* [Your instructions]: Find "ATOM 97 C CA" below and begin at its line; stop after the line with "ATOM 135 C C". Output those lines exactly, without pictures.

* [Information given]:
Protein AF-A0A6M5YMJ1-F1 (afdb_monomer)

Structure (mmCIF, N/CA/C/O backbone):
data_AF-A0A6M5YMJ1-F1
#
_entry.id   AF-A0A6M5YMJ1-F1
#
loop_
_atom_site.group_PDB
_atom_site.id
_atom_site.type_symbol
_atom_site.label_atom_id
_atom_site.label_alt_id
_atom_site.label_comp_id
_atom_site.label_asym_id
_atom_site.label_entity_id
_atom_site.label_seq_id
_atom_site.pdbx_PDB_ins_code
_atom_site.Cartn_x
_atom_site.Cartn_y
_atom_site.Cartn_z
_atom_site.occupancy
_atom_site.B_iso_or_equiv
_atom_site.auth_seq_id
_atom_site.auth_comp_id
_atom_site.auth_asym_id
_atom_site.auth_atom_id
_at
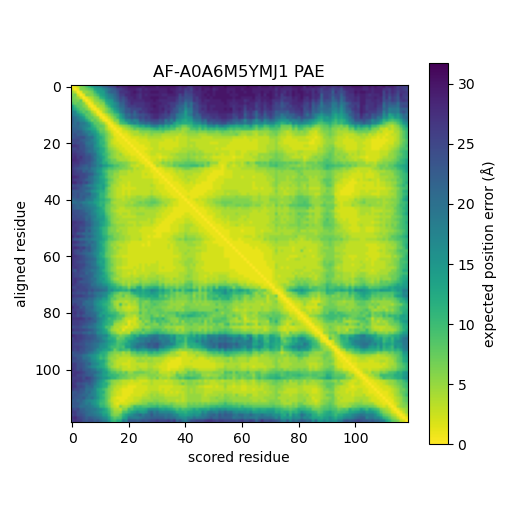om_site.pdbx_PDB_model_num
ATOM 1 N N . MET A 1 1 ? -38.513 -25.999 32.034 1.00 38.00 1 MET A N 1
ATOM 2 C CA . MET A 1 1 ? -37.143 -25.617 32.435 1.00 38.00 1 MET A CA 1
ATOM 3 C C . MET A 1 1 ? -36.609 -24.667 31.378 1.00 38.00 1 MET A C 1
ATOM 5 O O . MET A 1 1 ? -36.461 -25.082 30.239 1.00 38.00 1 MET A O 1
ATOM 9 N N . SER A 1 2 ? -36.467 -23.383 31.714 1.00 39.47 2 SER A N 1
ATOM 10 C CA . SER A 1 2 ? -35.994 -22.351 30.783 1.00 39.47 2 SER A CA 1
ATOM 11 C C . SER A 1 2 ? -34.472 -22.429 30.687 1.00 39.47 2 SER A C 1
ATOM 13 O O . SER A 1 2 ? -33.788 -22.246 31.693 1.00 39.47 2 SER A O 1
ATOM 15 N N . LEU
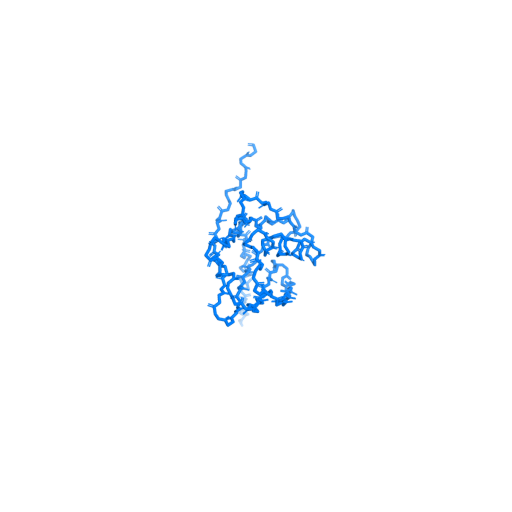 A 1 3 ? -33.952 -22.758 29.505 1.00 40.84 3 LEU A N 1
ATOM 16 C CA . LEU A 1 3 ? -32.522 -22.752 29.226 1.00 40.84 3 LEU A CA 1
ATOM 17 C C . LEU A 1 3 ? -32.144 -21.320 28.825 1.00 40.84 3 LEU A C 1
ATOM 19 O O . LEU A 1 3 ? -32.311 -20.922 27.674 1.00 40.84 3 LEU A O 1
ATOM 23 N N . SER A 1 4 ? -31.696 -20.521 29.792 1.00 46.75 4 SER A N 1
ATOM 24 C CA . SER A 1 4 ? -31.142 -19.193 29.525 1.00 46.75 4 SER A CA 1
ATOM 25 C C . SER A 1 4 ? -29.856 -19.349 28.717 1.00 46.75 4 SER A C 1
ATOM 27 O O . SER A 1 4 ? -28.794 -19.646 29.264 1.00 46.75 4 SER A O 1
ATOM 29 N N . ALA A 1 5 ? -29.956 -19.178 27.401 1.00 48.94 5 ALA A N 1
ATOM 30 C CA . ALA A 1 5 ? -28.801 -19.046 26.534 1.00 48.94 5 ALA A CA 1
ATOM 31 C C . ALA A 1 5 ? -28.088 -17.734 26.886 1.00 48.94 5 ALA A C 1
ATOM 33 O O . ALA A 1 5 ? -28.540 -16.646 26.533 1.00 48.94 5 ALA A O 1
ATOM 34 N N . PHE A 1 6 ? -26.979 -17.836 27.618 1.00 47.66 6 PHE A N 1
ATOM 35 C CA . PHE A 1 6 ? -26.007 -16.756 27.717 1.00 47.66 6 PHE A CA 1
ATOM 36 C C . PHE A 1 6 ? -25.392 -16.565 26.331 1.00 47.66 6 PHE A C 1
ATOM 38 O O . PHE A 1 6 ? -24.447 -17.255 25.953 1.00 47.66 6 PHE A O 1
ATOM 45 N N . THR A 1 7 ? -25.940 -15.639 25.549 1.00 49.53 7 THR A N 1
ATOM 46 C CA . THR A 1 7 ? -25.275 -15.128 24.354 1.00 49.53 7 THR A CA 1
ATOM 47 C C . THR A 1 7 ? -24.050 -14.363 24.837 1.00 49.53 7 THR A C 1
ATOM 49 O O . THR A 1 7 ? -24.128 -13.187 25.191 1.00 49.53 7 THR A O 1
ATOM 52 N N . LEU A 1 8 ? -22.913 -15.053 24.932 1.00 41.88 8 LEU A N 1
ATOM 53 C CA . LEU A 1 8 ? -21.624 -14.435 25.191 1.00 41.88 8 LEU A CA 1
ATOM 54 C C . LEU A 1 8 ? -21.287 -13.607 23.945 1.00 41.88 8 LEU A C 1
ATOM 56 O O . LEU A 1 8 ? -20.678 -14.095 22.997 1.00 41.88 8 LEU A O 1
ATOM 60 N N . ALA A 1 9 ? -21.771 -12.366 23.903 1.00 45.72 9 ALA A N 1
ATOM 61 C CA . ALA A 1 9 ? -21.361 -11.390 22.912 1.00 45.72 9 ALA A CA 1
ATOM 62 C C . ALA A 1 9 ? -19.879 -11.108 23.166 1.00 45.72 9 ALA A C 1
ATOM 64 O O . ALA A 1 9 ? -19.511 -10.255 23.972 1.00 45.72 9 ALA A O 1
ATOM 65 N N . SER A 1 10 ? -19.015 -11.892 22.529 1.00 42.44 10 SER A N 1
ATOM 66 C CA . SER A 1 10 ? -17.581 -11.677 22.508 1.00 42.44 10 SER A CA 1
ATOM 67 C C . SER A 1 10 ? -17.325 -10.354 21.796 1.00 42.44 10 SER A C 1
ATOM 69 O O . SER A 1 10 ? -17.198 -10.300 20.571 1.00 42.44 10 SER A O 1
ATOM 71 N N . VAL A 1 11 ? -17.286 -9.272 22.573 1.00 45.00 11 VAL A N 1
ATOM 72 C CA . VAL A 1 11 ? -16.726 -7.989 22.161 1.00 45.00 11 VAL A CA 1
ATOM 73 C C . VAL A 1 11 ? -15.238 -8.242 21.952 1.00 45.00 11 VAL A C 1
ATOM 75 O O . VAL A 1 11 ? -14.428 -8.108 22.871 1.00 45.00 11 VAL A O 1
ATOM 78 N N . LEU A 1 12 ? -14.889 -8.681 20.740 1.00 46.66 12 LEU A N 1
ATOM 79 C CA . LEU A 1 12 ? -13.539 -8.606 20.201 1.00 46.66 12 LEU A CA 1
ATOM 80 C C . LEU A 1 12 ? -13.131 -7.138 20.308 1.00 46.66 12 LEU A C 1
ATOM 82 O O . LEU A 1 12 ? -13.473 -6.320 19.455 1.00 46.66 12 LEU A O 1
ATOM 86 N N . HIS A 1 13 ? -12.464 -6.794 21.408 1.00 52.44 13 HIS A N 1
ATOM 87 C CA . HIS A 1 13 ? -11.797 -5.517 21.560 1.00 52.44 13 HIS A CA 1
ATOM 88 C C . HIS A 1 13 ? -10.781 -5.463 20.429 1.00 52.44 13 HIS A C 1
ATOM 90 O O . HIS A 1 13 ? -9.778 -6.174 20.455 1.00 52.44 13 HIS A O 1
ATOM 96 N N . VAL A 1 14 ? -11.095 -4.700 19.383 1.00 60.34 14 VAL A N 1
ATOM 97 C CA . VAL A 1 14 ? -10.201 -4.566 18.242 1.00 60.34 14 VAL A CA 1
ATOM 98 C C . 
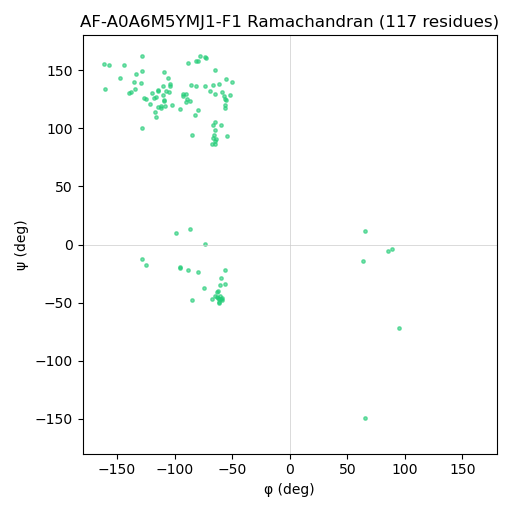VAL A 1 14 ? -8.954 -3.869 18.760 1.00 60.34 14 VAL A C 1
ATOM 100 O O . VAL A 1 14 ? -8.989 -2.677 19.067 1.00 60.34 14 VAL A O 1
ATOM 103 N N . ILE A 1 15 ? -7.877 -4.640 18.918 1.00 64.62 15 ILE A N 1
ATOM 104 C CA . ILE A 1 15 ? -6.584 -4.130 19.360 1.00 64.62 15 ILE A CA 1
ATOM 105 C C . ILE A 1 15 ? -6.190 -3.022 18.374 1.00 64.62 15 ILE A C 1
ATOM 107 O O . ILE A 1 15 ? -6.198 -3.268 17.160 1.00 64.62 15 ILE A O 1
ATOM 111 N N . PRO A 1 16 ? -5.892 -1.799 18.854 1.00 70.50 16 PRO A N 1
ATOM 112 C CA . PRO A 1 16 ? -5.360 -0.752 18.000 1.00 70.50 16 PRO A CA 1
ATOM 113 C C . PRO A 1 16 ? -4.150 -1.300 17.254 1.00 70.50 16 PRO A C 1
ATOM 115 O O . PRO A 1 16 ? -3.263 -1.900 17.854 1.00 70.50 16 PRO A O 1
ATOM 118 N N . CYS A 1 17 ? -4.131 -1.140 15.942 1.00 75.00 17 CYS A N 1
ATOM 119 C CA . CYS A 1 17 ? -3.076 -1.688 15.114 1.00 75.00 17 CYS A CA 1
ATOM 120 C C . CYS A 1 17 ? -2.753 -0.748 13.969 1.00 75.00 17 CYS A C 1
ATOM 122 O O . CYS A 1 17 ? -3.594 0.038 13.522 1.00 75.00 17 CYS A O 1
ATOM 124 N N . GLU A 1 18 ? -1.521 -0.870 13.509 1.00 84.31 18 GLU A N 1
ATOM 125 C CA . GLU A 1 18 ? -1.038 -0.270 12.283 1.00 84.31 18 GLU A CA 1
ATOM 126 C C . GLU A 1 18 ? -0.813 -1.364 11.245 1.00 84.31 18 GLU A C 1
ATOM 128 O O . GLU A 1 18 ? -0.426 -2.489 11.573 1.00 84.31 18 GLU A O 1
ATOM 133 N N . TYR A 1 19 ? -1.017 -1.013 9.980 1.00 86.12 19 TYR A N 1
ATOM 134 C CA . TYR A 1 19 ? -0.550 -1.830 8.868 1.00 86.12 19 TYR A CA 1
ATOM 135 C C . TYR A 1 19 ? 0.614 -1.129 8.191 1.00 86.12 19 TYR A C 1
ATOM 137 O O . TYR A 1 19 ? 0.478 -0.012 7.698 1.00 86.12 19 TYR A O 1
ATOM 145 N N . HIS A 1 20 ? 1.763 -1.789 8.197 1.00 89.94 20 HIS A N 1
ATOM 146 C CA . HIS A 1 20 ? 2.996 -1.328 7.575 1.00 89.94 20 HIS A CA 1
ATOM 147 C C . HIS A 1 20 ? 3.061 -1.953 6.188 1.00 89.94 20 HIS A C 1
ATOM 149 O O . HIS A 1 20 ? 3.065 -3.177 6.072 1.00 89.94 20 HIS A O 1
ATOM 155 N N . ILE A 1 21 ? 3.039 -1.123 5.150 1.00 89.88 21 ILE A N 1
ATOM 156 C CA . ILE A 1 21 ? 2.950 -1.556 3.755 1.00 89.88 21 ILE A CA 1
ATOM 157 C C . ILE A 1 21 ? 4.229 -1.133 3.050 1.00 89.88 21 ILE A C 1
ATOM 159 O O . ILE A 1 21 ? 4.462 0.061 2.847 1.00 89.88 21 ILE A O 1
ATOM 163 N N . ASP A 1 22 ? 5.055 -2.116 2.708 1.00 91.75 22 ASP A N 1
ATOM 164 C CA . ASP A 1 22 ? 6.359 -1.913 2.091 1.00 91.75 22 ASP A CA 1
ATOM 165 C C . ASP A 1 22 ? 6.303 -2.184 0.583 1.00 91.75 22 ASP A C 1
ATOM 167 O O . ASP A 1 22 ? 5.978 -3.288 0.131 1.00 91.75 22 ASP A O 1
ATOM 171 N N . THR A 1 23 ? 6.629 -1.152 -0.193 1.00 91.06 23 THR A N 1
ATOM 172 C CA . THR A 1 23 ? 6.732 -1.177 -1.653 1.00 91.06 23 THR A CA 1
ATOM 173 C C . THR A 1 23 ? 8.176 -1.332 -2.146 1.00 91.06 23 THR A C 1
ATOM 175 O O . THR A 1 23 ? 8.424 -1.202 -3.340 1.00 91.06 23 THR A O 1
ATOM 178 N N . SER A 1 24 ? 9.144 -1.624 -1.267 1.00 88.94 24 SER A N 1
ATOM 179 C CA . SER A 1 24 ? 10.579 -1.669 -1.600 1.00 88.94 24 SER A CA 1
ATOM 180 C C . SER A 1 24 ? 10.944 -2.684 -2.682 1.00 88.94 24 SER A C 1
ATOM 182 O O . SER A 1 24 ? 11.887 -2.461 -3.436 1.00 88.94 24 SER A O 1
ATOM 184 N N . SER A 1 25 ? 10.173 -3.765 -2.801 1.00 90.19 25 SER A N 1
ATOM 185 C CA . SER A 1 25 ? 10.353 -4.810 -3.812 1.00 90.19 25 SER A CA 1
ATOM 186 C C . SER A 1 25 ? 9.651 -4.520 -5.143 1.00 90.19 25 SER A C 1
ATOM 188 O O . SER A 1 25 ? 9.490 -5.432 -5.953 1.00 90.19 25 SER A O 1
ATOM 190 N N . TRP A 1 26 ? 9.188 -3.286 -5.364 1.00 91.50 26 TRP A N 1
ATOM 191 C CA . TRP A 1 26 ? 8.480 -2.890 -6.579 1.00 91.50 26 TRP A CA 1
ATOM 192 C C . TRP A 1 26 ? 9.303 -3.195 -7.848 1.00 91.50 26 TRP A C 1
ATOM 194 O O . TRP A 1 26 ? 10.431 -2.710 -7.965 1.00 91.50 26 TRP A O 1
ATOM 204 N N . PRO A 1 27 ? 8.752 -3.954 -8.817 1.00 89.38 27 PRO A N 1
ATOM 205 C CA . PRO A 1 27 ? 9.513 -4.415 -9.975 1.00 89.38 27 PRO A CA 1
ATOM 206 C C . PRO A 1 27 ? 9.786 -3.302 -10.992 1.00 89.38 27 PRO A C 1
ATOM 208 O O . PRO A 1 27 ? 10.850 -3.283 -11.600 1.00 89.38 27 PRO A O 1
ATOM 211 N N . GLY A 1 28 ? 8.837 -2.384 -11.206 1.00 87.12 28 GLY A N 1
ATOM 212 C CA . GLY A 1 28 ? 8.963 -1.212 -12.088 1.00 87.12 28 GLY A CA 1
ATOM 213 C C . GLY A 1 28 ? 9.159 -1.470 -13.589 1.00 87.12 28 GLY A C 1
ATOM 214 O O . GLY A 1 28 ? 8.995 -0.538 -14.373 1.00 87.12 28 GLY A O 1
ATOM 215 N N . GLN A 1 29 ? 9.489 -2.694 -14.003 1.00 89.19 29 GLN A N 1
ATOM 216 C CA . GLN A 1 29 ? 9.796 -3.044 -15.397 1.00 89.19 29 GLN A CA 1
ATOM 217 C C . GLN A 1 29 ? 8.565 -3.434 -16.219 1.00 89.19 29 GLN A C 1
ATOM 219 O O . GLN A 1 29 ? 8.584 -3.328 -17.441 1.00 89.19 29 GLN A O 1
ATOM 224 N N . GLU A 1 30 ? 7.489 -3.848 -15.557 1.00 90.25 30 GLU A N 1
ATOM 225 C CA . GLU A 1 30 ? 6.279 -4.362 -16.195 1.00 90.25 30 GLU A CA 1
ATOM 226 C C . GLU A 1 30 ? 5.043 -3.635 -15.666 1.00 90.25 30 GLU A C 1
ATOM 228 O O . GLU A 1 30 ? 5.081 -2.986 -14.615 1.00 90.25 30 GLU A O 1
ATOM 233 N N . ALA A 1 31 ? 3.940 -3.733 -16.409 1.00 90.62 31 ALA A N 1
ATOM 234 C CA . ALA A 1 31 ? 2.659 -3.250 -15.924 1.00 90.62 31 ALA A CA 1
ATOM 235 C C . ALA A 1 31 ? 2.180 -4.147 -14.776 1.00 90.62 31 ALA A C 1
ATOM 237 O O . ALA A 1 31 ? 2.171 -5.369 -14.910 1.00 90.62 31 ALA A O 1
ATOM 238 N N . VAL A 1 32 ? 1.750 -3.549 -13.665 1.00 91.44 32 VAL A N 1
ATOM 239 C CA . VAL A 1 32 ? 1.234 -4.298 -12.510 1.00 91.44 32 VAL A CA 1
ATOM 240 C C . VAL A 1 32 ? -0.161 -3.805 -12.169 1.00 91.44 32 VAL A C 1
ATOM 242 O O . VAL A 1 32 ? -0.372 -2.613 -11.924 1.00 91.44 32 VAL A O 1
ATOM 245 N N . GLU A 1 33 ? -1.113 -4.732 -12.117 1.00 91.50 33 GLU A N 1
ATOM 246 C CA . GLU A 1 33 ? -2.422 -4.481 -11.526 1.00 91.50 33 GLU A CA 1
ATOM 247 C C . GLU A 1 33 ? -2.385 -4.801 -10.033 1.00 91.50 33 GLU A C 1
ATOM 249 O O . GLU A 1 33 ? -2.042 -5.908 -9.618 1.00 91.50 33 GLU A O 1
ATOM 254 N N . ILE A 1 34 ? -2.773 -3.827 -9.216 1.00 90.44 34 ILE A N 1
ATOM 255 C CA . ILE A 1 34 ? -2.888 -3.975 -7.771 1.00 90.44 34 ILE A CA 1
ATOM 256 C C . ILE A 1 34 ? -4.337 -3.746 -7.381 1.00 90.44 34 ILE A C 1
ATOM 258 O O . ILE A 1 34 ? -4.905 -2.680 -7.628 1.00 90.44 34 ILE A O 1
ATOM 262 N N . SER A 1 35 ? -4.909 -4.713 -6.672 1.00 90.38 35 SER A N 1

* [Answer section]:
ATOM 97 C CA . VAL A 1 14 ? -10.201 -4.566 18.242 1.00 60.34 14 VAL A CA 1
ATOM 98 C C . 
VAL A 1 14 ? -8.954 -3.869 18.760 1.00 60.34 14 VAL A C 1
ATOM 100 O O . VAL A 1 14 ? -8.989 -2.677 19.067 1.00 60.34 14 VAL A O 1
ATOM 103 N N . ILE A 1 15 ? -7.877 -4.640 18.918 1.00 64.62 15 ILE A N 1
ATOM 104 C CA . ILE A 1 15 ? -6.584 -4.130 19.360 1.00 64.62 15 ILE A CA 1
ATOM 105 C C . ILE A 1 15 ? -6.190 -3.022 18.374 1.00 64.62 15 ILE A C 1
ATOM 107 O O . ILE A 1 15 ? -6.198 -3.268 17.160 1.00 64.62 15 ILE A O 1
ATOM 111 N N . PRO A 1 16 ? -5.892 -1.799 18.854 1.00 70.50 16 PRO A N 1
ATOM 112 C CA . PRO A 1 16 ? -5.360 -0.752 18.000 1.00 70.50 16 PRO A CA 1
ATOM 113 C C . PRO A 1 16 ? -4.150 -1.300 17.254 1.00 70.50 16 PRO A C 1
ATOM 115 O O . PRO A 1 16 ? -3.263 -1.900 17.854 1.00 70.50 16 PRO A O 1
ATOM 118 N N . CYS A 1 17 ? -4.131 -1.140 15.942 1.00 75.00 17 CYS A N 1
ATOM 119 C CA . CYS A 1 17 ? -3.076 -1.688 15.114 1.00 75.00 17 CYS A CA 1
ATOM 120 C C . CYS A 1 17 ? -2.753 -0.748 13.969 1.00 75.00 17 CYS A C 1
ATOM 122 O O . CYS A 1 17 ? -3.594 0.038 13.522 1.00 75.00 17 CYS A O 1
ATOM 124 N N . GLU A 1 18 ? -1.521 -0.870 13.509 1.00 84.31 18 GLU A N 1
ATOM 125 C CA . GLU A 1 18 ? -1.038 -0.270 12.283 1.00 84.31 18 GLU A CA 1
ATOM 126 C C . GLU A 1 18 ? -0.813 -1.364 11.245 1.00 84.31 18 GLU A C 1
ATOM 128 O O . GLU A 1 18 ? -0.426 -2.489 11.573 1.00 84.31 18 GLU A O 1
ATOM 133 N N . TYR A 1 19 ? -1.017 -1.013 9.980 1.00 86.12 19 TYR A N 1
ATOM 134 C CA . TYR A 1 19 ? -0.550 -1.830 8.868 1.00 86.12 19 TYR A CA 1
ATOM 135 C C . TYR A 1 19 ? 0.614 -1.129 8.191 1.00 86.12 19 TYR A C 1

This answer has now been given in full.